Bu varsayımlar, kültürün, her birinin tutumlarını, değerlerini ve düşüncelerini büyük ölçüde etkileyen insanların gelişimindeki önemini bir kenara bırakır..
Freud'un teorilerini kurduğu zamanın şu anki zamandan çok farklı olduğunu, bu nedenle eski olmayanların çok az olduğunu aklımızda tutmalıyız. Freud, cinselliğin çok baskılandığı bir zamanda yaşadı; Bu nedenle, onun teorileri seks ile çok ilgili.
Tarihsel olarak, psikanalitik topluluk ampirik araştırmalarla pek iyi geçinemedi. Freud, bireylerin özelliği adına yasalar koymaya karşı çıkma iddiasıyla ampirik araştırmayı reddetme pozisyonuna sahipti..
Bu nedenle, bazı teori ve tedavilerin etkili olduğunu gösteren bilimsel titizliğin bulunmaması nedeniyle sahte bilimin bazı durumlarda psikanaliz denir. Bilişsel psikoloji, evrimsel psikoloji, nörolobiyoloji ve psikiyatri, ampirik gösterime sahip olmayan eski teori ve hipotezlere dayandığı için psikanalizi eleştirmiştir..

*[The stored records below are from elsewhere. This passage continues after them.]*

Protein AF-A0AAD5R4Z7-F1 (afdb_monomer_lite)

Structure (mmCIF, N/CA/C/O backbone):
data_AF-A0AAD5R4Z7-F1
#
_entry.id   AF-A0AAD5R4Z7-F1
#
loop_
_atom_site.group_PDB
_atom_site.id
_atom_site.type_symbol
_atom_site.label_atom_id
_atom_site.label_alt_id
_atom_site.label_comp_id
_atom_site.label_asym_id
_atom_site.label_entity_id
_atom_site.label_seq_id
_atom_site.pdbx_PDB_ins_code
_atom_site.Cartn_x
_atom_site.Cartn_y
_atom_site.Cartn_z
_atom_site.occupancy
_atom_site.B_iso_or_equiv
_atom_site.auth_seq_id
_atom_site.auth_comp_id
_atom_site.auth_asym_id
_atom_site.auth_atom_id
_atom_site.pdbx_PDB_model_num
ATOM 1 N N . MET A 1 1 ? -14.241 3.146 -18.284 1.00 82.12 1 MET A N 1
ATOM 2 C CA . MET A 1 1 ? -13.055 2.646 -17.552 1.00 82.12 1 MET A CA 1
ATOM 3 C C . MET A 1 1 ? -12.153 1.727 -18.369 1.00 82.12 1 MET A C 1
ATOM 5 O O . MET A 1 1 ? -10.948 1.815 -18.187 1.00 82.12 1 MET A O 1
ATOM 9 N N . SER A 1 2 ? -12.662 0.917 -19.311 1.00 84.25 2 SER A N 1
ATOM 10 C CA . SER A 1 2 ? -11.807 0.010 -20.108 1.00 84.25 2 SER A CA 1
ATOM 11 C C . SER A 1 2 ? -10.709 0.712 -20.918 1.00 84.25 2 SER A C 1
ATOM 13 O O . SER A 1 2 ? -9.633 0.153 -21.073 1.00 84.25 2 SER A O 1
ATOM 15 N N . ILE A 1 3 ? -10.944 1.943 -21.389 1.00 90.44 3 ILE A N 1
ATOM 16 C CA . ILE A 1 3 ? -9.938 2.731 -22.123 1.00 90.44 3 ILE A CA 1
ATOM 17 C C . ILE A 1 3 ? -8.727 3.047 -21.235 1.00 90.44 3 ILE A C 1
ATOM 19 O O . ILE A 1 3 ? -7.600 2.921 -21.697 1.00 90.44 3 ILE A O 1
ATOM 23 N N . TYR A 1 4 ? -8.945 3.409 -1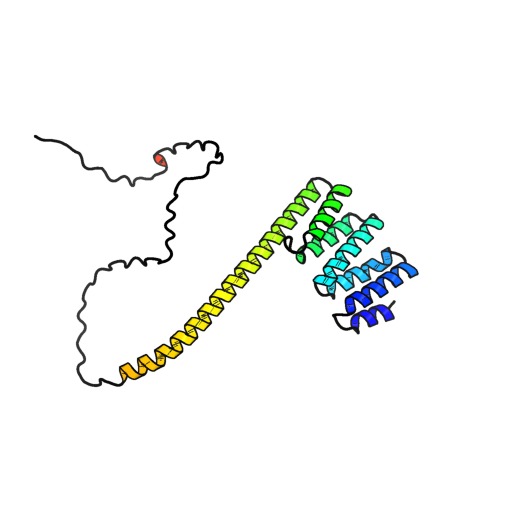9.966 1.00 88.94 4 TYR A N 1
ATOM 24 C CA . TYR A 1 4 ? -7.855 3.691 -19.029 1.00 88.94 4 TYR A CA 1
ATOM 25 C C . TYR A 1 4 ? -7.098 2.423 -18.632 1.00 88.94 4 TYR A C 1
ATOM 27 O O . TYR A 1 4 ? -5.877 2.456 -18.576 1.00 88.94 4 TYR A O 1
ATOM 35 N N . ASN A 1 5 ? -7.803 1.305 -18.438 1.00 88.62 5 ASN A N 1
ATOM 36 C CA . ASN A 1 5 ? -7.167 0.011 -18.183 1.00 88.62 5 ASN A CA 1
ATOM 37 C C . ASN A 1 5 ? -6.300 -0.436 -19.383 1.00 88.62 5 ASN A C 1
ATOM 39 O O . ASN A 1 5 ? -5.121 -0.746 -19.256 1.00 88.62 5 ASN A O 1
ATOM 43 N N . ARG A 1 6 ? -6.830 -0.320 -20.603 1.00 91.56 6 ARG A N 1
ATOM 44 C CA . ARG A 1 6 ? -6.044 -0.581 -21.814 1.00 91.56 6 ARG A CA 1
ATOM 45 C C . ARG A 1 6 ? -4.849 0.369 -21.948 1.00 91.56 6 ARG A C 1
ATOM 47 O O . ARG A 1 6 ? -3.801 -0.024 -22.448 1.00 91.56 6 ARG A O 1
ATOM 54 N N . ALA A 1 7 ? -5.000 1.622 -21.522 1.00 89.75 7 ALA A N 1
ATOM 55 C CA . ALA A 1 7 ? -3.906 2.583 -21.531 1.00 89.75 7 ALA A CA 1
ATOM 56 C C . ALA A 1 7 ? -2.804 2.204 -20.530 1.00 89.75 7 ALA A C 1
ATOM 58 O O . ALA A 1 7 ? -1.635 2.360 -20.859 1.00 89.75 7 ALA A O 1
ATOM 59 N N . THR A 1 8 ? -3.137 1.665 -19.351 1.00 88.31 8 THR A N 1
ATOM 60 C CA . THR A 1 8 ? -2.125 1.202 -18.386 1.00 88.31 8 THR A CA 1
ATOM 61 C C . THR A 1 8 ? -1.313 0.013 -18.898 1.00 88.31 8 THR A C 1
ATOM 63 O O . THR A 1 8 ? -0.140 -0.092 -18.564 1.00 88.31 8 THR A O 1
ATOM 66 N N . GLU A 1 9 ? -1.892 -0.831 -19.756 1.00 88.69 9 GLU A N 1
ATOM 67 C CA . GLU A 1 9 ? -1.191 -1.959 -20.391 1.00 88.69 9 GLU A CA 1
ATOM 68 C C . GLU A 1 9 ? -0.326 -1.544 -21.594 1.00 88.69 9 GLU A C 1
ATOM 70 O O . GLU A 1 9 ? 0.685 -2.178 -21.883 1.00 88.69 9 GLU A O 1
ATOM 75 N N . ALA A 1 10 ? -0.726 -0.496 -22.320 1.00 91.25 10 ALA A N 1
ATOM 76 C CA . ALA A 1 10 ? -0.053 -0.068 -23.549 1.00 91.25 10 ALA A CA 1
ATOM 77 C C . ALA A 1 10 ? 1.153 0.861 -23.316 1.00 91.25 10 ALA A C 1
ATOM 79 O O . ALA A 1 10 ? 1.936 1.085 -24.238 1.00 91.25 10 ALA A O 1
ATOM 80 N N . VAL A 1 11 ? 1.271 1.447 -22.124 1.00 90.94 11 VAL A N 1
ATOM 81 C CA . VAL A 1 11 ? 2.305 2.432 -21.783 1.00 90.94 11 VAL A CA 1
ATOM 82 C C . VAL A 1 11 ? 3.580 1.743 -21.292 1.00 90.94 11 VAL A C 1
ATOM 84 O O . VAL A 1 11 ? 3.537 0.703 -20.635 1.00 90.94 11 VAL A O 1
ATOM 87 N N . ASP A 1 12 ? 4.732 2.351 -21.577 1.00 89.31 12 ASP A N 1
ATOM 88 C CA . ASP A 1 12 ? 6.022 1.880 -21.083 1.00 89.31 12 ASP A CA 1
ATOM 89 C C . ASP A 1 12 ? 6.079 1.829 -19.549 1.00 89.31 12 ASP A C 1
ATOM 91 O O . ASP A 1 12 ? 5.522 2.671 -18.842 1.00 89.31 12 ASP A O 1
ATOM 95 N N . ARG A 1 13 ? 6.856 0.879 -19.009 1.00 86.00 13 ARG A N 1
ATOM 96 C CA . ARG A 1 13 ? 6.992 0.664 -17.553 1.00 86.00 13 ARG A CA 1
ATOM 97 C C . ARG A 1 13 ? 7.389 1.916 -16.762 1.00 86.00 13 ARG A C 1
ATOM 99 O O . ARG A 1 13 ? 7.035 2.021 -15.594 1.00 86.00 13 ARG A O 1
ATOM 106 N N . LYS A 1 14 ? 8.107 2.857 -17.383 1.00 87.31 14 LYS A N 1
ATOM 107 C CA . LYS A 1 14 ? 8.523 4.120 -16.749 1.00 87.31 14 LYS A CA 1
ATOM 108 C C . LYS A 1 14 ? 7.342 5.060 -16.494 1.00 87.31 14 LYS A C 1
ATOM 110 O O . LYS A 1 14 ? 7.262 5.666 -15.432 1.00 87.31 14 LYS A O 1
ATOM 115 N N . ASP A 1 15 ? 6.409 5.129 -17.439 1.00 89.06 15 ASP A N 1
ATOM 116 C CA . ASP A 1 15 ? 5.285 6.073 -17.408 1.00 89.06 15 ASP A CA 1
ATOM 117 C C . ASP A 1 15 ? 4.000 5.441 -16.857 1.00 89.06 15 ASP A C 1
ATOM 119 O O . ASP A 1 15 ? 3.028 6.134 -16.545 1.00 89.06 15 ASP A O 1
ATOM 123 N N . MET A 1 16 ? 4.009 4.120 -16.677 1.00 89.12 16 MET A N 1
ATOM 124 C CA . MET A 1 16 ? 2.898 3.339 -16.151 1.00 89.12 16 MET A CA 1
ATOM 125 C C . MET A 1 16 ? 2.384 3.886 -14.810 1.00 89.12 16 MET A C 1
ATOM 127 O O . MET A 1 16 ? 1.178 4.063 -14.645 1.00 89.12 16 MET A O 1
ATOM 131 N N . CYS A 1 17 ? 3.279 4.259 -13.885 1.00 89.25 17 CYS A N 1
ATOM 132 C CA . CYS A 1 17 ? 2.899 4.868 -12.602 1.00 89.25 17 CYS A CA 1
ATOM 133 C C . CYS A 1 17 ? 2.084 6.162 -12.780 1.00 89.25 17 CYS A C 1
ATOM 135 O O . CYS A 1 17 ? 1.055 6.366 -12.130 1.00 89.25 17 CYS A O 1
ATOM 137 N N . SER A 1 18 ? 2.501 7.026 -13.709 1.00 91.94 18 SER A N 1
ATOM 138 C CA . SER A 1 18 ? 1.782 8.263 -14.027 1.00 91.94 18 SER A CA 1
ATOM 139 C C . SER A 1 18 ? 0.392 7.966 -14.598 1.00 91.94 18 SER A C 1
ATOM 141 O O . SER A 1 18 ? -0.598 8.564 -14.168 1.00 91.94 18 SER A O 1
ATOM 143 N N . MET A 1 19 ? 0.285 6.976 -15.493 1.00 93.00 19 MET A N 1
ATOM 144 C CA . MET A 1 19 ? -0.997 6.572 -16.074 1.00 93.00 19 MET A CA 1
ATOM 145 C C . MET A 1 19 ? -1.962 6.018 -15.014 1.00 93.00 19 MET A C 1
ATOM 147 O O . MET A 1 19 ? -3.129 6.418 -14.982 1.00 93.00 19 MET A O 1
ATOM 151 N N . PHE A 1 20 ? -1.484 5.178 -14.090 1.00 93.69 20 PHE A N 1
ATOM 152 C CA . PHE A 1 20 ? -2.300 4.689 -12.974 1.00 93.69 20 PHE A CA 1
ATOM 153 C C . PHE A 1 20 ? -2.771 5.820 -12.058 1.00 93.69 20 PHE A C 1
ATOM 155 O O . PHE A 1 20 ? -3.936 5.839 -11.667 1.00 93.69 20 PHE A O 1
ATOM 162 N N . ASN A 1 21 ? -1.925 6.813 -11.775 1.00 92.94 21 ASN A N 1
ATOM 163 C CA . ASN A 1 21 ? -2.331 7.982 -10.993 1.00 92.94 21 ASN A CA 1
ATOM 164 C C . ASN A 1 21 ? -3.466 8.771 -11.670 1.00 92.94 21 ASN A C 1
ATOM 166 O O . ASN A 1 21 ? -4.397 9.215 -10.995 1.00 92.94 21 ASN A O 1
ATOM 170 N N . ILE A 1 22 ? -3.421 8.936 -12.996 1.00 93.44 22 ILE A N 1
ATOM 171 C CA . ILE A 1 22 ? -4.506 9.578 -13.754 1.00 93.44 22 ILE A CA 1
ATOM 172 C C . ILE A 1 22 ? -5.774 8.723 -13.691 1.00 93.44 22 ILE A C 1
ATOM 174 O O . ILE A 1 22 ? -6.861 9.250 -13.442 1.00 93.44 22 ILE A O 1
ATOM 178 N N . TYR A 1 23 ? -5.639 7.409 -13.876 1.00 93.44 23 TYR A N 1
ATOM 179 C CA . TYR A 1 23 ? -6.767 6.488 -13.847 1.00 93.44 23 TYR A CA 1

Son yirmi yılda, psikanalitik psikoterapi ve etkinliği ile ilgili soruşturmaların sayısında bir artış oldu. Şu anda, bu terapi hakkındaki ampirik kanıtların güçlü ve güvenilir olduğu güvenle ifade edilebilir. Psikanalitik psikoterapinin çok çeşitli akıl sağlığı koşullarının ve bozukluklarının tedavisinde etkili olduğu gösterilmiştir..
Çalışmalar ve incelemeler tarafından sağlanan kanıtlar, psikanalitik tedavinin faydalarının geçici olmadığını göstermektedir: zaman içinde ve hatta semptomların remisyonundan sonra bile devam ederler..
Birçok insan için bu tedaviler, daha zengin, özgür ve tatmin edici bir yaşam sürmelerini sağlayan iç kaynakların ve yeteneklerin gelişimini teşvik eder. 2009 yılında, Amerikan Psikologlar Birliği (APA), güçlü ampirik kanıtlar nedeniyle psikanalize dayalı tedavilerin etkinliğini kabul etti..
Terapinin etkinliğinin, terapistin kalitesi ile kullandığı teknikten veya aldığı eğitimden daha fazla olduğu ileri sürülmüştür..
referanslar
- Lemma, A. (2003). Psikanalitik psikoterapi uygulamalarına giriş. Chichester: John Wiley ve Oğulları.